The authors evaluate their model against several baselines on a synthetic benchmark featuring shadow, reflection, and dynamic interaction removal. Results show that the proposed method achieves superior performance across most metrics, particularly in video-level and semantic evaluations. The proposed model demonstrates significant improvements in FVD and VLM-Judge scores compared to all baseline methods. The model achieves the highest scores in DINOv2 and PSNR among the compared approaches. While the model excels in most categories, it does not achieve the lowest LPIPS score, which the authors attribute to the metric's sensitivity to local spatial translations.

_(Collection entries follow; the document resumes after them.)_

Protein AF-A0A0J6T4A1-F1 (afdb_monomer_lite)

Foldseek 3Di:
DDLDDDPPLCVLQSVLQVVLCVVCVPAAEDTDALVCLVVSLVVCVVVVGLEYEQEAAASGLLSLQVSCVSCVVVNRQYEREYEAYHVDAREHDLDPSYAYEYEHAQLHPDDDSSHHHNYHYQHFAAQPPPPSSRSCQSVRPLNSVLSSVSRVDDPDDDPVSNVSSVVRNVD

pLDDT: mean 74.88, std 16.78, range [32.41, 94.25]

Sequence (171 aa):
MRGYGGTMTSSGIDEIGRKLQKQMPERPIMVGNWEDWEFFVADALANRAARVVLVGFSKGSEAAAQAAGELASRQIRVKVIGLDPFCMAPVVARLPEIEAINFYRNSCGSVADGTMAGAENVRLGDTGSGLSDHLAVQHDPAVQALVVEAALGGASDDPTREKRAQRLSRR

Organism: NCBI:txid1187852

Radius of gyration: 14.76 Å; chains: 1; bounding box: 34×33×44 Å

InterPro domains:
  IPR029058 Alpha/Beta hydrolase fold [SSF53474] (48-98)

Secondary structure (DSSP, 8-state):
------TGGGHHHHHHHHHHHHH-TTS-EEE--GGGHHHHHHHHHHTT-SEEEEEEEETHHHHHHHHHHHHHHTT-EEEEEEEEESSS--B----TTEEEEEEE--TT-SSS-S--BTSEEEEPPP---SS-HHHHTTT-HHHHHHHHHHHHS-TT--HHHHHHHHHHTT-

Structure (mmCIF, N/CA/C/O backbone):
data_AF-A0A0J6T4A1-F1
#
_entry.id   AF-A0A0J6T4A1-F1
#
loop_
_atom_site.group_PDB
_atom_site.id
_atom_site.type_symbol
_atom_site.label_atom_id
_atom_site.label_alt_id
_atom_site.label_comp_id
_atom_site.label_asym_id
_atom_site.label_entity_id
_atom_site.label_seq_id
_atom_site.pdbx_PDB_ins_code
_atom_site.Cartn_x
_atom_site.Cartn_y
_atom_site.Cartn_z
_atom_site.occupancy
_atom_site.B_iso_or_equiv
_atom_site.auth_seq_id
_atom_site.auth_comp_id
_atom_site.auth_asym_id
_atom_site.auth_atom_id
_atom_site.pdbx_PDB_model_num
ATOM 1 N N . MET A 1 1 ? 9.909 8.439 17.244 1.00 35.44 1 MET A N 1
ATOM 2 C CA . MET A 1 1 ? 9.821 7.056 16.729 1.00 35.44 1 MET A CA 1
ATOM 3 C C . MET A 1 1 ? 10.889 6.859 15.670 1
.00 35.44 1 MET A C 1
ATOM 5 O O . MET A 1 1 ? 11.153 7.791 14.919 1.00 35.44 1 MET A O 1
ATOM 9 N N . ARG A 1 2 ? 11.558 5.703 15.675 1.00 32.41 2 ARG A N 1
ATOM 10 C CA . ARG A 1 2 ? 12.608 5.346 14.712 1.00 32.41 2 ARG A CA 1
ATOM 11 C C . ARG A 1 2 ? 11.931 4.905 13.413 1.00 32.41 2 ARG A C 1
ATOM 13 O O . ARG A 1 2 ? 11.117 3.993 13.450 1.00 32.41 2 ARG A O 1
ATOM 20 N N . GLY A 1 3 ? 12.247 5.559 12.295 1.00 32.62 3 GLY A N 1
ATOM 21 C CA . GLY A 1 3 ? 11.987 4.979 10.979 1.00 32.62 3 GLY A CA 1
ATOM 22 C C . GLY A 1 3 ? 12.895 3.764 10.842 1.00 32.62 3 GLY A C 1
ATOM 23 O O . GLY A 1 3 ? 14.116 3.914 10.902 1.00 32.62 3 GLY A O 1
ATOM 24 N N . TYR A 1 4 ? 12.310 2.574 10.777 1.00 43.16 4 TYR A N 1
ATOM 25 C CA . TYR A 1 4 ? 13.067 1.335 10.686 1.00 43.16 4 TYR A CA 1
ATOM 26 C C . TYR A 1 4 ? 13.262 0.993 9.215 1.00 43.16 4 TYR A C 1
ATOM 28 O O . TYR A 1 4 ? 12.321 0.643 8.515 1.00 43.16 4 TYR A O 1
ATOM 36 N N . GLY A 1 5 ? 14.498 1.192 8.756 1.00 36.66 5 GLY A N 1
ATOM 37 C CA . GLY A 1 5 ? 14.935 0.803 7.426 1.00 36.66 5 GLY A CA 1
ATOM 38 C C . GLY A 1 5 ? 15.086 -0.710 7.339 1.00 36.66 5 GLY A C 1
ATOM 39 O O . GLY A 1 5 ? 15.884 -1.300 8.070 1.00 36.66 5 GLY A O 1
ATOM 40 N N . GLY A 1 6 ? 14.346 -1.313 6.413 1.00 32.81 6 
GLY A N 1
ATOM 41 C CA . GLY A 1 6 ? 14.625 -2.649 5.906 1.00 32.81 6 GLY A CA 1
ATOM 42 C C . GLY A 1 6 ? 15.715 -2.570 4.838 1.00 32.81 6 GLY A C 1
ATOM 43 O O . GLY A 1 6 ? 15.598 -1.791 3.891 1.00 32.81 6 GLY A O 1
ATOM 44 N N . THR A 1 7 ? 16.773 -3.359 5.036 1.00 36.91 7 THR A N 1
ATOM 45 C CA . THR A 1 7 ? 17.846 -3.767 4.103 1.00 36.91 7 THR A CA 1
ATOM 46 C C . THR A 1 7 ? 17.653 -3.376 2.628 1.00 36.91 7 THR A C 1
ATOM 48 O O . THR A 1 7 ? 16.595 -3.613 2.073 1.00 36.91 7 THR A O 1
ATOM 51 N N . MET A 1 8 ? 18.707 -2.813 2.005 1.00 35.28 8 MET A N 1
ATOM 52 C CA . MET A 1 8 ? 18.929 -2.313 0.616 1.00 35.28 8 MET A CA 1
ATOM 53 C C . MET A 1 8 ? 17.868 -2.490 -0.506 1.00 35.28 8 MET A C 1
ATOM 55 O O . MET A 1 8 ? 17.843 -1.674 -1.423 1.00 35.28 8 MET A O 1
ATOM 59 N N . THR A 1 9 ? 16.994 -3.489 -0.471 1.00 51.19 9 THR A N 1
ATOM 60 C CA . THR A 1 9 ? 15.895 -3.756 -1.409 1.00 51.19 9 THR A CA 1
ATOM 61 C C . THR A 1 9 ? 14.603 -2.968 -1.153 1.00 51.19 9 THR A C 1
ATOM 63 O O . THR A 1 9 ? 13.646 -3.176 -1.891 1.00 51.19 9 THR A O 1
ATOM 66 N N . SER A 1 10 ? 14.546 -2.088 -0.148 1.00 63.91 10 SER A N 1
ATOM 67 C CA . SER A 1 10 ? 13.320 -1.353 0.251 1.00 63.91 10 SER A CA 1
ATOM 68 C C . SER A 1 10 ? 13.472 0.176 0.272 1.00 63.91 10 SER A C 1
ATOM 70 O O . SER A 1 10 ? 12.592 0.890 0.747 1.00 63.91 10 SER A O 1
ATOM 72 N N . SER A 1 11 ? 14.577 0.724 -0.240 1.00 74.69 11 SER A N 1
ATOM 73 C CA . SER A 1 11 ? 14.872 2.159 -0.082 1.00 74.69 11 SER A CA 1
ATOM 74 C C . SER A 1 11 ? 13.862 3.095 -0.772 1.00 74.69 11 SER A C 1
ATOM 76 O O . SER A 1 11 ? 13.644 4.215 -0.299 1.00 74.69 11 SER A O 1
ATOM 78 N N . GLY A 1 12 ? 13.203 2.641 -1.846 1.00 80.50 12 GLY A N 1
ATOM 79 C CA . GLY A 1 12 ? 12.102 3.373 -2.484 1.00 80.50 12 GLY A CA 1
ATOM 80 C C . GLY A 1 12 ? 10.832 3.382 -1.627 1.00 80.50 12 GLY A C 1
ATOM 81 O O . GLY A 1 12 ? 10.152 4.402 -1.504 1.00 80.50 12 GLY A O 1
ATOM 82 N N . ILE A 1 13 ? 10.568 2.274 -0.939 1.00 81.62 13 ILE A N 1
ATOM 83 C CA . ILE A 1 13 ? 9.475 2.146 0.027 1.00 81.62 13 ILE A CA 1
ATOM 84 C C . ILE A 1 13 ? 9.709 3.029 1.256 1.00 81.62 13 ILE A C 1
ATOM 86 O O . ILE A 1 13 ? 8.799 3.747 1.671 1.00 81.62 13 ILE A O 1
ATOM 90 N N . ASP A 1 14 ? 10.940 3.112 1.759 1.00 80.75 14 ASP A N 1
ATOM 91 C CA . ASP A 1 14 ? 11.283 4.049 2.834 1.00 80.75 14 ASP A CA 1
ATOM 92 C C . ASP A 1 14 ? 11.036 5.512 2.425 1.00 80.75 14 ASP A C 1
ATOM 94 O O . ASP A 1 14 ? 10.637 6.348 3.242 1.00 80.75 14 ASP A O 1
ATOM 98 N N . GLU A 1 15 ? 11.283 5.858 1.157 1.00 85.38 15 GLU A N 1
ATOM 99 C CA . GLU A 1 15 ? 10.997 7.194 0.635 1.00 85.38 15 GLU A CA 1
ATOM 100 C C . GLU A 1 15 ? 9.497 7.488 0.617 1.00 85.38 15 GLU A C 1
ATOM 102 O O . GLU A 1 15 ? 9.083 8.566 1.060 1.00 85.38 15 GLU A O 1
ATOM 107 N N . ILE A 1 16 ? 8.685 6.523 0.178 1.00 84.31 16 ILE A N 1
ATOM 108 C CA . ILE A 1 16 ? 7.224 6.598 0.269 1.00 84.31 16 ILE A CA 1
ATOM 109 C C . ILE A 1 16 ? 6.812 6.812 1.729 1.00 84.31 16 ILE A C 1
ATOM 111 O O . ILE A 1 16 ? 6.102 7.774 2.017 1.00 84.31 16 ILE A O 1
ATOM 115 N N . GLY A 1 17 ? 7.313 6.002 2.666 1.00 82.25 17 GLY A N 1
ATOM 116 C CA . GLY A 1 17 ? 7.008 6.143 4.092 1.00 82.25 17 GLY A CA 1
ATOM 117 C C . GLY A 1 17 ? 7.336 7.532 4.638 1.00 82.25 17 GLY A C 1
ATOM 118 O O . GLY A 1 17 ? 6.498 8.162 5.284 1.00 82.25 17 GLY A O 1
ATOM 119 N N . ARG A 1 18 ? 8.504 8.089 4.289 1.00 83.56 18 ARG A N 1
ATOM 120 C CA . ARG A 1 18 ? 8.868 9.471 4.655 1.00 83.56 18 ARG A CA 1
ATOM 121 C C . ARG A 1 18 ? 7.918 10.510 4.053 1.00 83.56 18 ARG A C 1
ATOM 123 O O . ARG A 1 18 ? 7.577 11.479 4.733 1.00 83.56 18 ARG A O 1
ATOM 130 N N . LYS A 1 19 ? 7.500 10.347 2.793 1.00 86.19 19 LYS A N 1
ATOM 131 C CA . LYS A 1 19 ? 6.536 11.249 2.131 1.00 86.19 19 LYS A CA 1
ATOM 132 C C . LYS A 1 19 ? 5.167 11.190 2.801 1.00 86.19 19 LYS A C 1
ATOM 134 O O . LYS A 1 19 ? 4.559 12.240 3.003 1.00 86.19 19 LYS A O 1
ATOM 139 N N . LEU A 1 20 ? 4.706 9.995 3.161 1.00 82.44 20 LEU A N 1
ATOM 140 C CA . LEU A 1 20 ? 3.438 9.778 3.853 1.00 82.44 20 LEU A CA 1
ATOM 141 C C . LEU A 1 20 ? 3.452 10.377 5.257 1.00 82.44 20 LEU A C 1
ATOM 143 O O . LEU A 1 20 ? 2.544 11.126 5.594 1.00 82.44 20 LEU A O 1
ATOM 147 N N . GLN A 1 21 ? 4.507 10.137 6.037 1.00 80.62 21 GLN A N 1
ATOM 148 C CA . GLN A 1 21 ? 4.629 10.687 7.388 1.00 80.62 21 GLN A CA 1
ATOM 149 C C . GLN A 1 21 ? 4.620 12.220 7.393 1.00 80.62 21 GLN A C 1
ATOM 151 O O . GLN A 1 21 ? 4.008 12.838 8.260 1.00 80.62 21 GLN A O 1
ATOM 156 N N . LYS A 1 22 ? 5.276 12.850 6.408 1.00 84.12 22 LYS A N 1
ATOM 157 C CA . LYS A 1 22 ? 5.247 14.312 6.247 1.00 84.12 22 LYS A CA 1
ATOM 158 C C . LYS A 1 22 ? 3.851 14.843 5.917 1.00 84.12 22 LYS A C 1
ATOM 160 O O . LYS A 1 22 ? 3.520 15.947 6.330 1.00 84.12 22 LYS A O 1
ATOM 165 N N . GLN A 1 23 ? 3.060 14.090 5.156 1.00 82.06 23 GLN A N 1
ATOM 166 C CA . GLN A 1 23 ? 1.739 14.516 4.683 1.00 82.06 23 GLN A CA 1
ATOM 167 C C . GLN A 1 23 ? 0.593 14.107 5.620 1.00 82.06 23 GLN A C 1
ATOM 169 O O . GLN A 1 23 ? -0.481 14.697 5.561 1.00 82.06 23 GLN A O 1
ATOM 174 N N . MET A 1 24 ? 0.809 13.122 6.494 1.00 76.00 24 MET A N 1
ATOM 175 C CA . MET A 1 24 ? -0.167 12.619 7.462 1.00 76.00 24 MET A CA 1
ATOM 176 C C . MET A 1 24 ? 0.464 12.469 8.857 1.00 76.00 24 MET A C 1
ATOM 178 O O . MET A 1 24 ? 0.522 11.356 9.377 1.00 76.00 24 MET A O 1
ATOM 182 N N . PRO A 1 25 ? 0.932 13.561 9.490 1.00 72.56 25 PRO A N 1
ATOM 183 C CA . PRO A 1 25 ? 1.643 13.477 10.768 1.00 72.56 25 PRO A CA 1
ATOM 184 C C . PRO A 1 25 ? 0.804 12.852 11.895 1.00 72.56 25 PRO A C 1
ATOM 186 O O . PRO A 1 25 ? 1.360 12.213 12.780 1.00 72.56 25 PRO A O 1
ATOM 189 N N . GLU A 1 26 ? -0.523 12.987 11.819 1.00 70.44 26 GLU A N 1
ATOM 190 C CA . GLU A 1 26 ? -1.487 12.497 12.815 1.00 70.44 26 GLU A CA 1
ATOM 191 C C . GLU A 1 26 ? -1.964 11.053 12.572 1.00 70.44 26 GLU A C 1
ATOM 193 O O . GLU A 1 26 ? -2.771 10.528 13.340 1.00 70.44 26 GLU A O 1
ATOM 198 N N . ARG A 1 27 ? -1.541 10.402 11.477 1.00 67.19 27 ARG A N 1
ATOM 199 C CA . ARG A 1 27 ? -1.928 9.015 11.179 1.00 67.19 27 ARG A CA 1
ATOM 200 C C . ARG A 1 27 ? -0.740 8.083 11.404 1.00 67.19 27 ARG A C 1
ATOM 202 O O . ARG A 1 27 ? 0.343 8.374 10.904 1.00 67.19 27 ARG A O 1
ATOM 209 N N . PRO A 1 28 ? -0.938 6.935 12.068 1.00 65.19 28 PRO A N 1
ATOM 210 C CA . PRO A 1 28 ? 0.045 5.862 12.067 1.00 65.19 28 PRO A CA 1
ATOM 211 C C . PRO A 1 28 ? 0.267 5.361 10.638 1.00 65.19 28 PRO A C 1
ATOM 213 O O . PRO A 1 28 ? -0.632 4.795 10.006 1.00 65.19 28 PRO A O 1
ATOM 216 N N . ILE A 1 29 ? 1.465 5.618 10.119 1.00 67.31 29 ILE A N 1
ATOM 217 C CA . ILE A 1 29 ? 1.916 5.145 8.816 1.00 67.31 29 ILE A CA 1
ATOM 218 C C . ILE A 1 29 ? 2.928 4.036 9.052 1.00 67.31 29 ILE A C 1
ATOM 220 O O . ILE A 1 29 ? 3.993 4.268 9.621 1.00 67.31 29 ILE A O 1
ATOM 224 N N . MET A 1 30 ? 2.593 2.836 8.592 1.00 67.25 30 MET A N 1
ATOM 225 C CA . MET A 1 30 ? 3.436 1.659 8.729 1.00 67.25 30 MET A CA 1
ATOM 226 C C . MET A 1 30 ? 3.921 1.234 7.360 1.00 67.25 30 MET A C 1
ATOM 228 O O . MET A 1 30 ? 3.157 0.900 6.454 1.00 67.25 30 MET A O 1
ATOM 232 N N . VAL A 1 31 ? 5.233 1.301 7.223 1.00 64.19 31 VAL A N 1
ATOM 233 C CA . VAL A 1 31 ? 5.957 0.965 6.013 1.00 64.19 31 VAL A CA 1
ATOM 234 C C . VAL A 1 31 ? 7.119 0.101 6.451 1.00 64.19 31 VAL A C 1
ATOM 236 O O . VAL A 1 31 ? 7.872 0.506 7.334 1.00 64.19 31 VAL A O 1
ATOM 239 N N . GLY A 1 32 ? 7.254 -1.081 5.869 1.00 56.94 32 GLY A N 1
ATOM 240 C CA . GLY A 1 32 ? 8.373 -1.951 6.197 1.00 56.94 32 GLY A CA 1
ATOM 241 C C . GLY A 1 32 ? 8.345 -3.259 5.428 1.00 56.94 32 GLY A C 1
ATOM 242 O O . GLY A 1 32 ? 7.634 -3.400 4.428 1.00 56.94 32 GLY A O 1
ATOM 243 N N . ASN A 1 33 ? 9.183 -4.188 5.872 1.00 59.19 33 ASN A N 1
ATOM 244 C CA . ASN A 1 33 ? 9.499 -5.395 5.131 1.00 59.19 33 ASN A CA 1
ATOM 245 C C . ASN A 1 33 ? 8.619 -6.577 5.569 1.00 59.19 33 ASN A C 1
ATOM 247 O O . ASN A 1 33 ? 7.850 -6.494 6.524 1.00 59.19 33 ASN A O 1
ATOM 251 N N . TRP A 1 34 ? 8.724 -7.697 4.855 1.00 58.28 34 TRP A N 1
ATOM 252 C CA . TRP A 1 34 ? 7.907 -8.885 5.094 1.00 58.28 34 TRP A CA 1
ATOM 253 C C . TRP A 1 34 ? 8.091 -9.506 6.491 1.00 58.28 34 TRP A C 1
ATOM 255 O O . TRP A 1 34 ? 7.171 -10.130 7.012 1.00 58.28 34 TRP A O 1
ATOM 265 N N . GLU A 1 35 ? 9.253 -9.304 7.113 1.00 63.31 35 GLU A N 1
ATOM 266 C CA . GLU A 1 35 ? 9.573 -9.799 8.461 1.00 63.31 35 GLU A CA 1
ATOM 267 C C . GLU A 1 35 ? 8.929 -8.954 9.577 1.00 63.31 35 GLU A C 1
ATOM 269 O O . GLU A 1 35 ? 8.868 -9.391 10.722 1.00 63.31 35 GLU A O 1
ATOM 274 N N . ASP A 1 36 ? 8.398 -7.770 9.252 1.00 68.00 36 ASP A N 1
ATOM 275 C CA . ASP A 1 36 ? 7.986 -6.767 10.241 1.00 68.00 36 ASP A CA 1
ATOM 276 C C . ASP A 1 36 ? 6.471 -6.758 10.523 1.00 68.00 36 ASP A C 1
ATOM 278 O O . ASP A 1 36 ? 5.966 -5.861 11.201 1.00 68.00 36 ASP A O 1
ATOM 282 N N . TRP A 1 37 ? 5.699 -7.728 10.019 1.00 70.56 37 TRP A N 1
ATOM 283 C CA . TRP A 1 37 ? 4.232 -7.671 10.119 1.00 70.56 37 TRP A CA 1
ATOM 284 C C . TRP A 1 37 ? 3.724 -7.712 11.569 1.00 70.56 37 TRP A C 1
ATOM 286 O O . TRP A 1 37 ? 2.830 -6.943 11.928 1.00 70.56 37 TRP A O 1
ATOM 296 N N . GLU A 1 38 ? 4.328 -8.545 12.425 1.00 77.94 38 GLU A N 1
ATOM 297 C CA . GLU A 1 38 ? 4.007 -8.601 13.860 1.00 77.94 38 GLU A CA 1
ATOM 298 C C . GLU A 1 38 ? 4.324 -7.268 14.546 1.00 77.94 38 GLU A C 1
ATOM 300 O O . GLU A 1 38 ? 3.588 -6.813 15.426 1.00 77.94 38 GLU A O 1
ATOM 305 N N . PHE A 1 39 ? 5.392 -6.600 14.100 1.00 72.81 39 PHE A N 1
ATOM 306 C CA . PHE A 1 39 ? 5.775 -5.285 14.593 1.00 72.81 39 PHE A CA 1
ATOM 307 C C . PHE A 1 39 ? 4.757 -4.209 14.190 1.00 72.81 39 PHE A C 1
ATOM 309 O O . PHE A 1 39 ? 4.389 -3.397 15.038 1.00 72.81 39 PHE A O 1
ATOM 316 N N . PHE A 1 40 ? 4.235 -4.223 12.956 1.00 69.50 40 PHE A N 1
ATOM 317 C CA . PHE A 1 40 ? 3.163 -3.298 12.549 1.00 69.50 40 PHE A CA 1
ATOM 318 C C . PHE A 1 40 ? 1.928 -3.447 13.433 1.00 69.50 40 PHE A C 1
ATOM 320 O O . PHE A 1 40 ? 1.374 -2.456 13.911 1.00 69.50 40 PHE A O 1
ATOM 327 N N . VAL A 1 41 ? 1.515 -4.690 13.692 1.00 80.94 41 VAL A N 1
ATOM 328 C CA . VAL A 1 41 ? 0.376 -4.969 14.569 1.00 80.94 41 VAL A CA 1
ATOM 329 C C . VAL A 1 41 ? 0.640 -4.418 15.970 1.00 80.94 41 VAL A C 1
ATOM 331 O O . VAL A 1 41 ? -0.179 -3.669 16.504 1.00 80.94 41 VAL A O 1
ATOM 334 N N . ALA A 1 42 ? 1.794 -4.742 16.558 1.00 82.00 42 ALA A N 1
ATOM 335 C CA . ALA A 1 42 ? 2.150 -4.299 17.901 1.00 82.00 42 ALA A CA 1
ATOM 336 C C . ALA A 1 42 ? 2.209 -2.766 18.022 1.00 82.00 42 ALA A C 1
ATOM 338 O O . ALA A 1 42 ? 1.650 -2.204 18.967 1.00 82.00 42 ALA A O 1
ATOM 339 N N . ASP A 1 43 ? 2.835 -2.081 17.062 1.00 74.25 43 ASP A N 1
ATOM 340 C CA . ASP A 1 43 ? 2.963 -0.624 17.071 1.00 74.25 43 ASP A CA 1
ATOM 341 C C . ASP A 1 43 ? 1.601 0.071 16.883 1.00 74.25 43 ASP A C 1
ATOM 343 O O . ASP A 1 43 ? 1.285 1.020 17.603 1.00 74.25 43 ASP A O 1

The authors evaluate their model against several baselines using three different vision-language model judges on real-world video editing tasks. Results show that the proposed method achieves the highest total scores across all judges, demonstrating superior performance in handling physical interactions and object removal. The proposed model outperforms all baselines in the total score category across all three vision-language judges. The model shows significant advantages in modeling physical interactions and object removal compared to existing methods. The performance gains are consistent across different automated judges, including Gemini Pro, GPT-5.2, and Qwen-3.5-32B.
Through human preference studies, ablation experiments, and automated benchmarks, the authors evaluate the effectiveness of the VOID model in handling video object removal and physical interactions. The results demonstrate that the proposed framework significantly outperforms existing baselines and commercial systems by maintaining superior temporal consistency and realistic physical effects. Key architectural components, such as the two-pass appearance refiner, diverse dataset composition, and detailed quadmask strategies, are shown to be essential for achieving high-quality, semantically accurate video editing.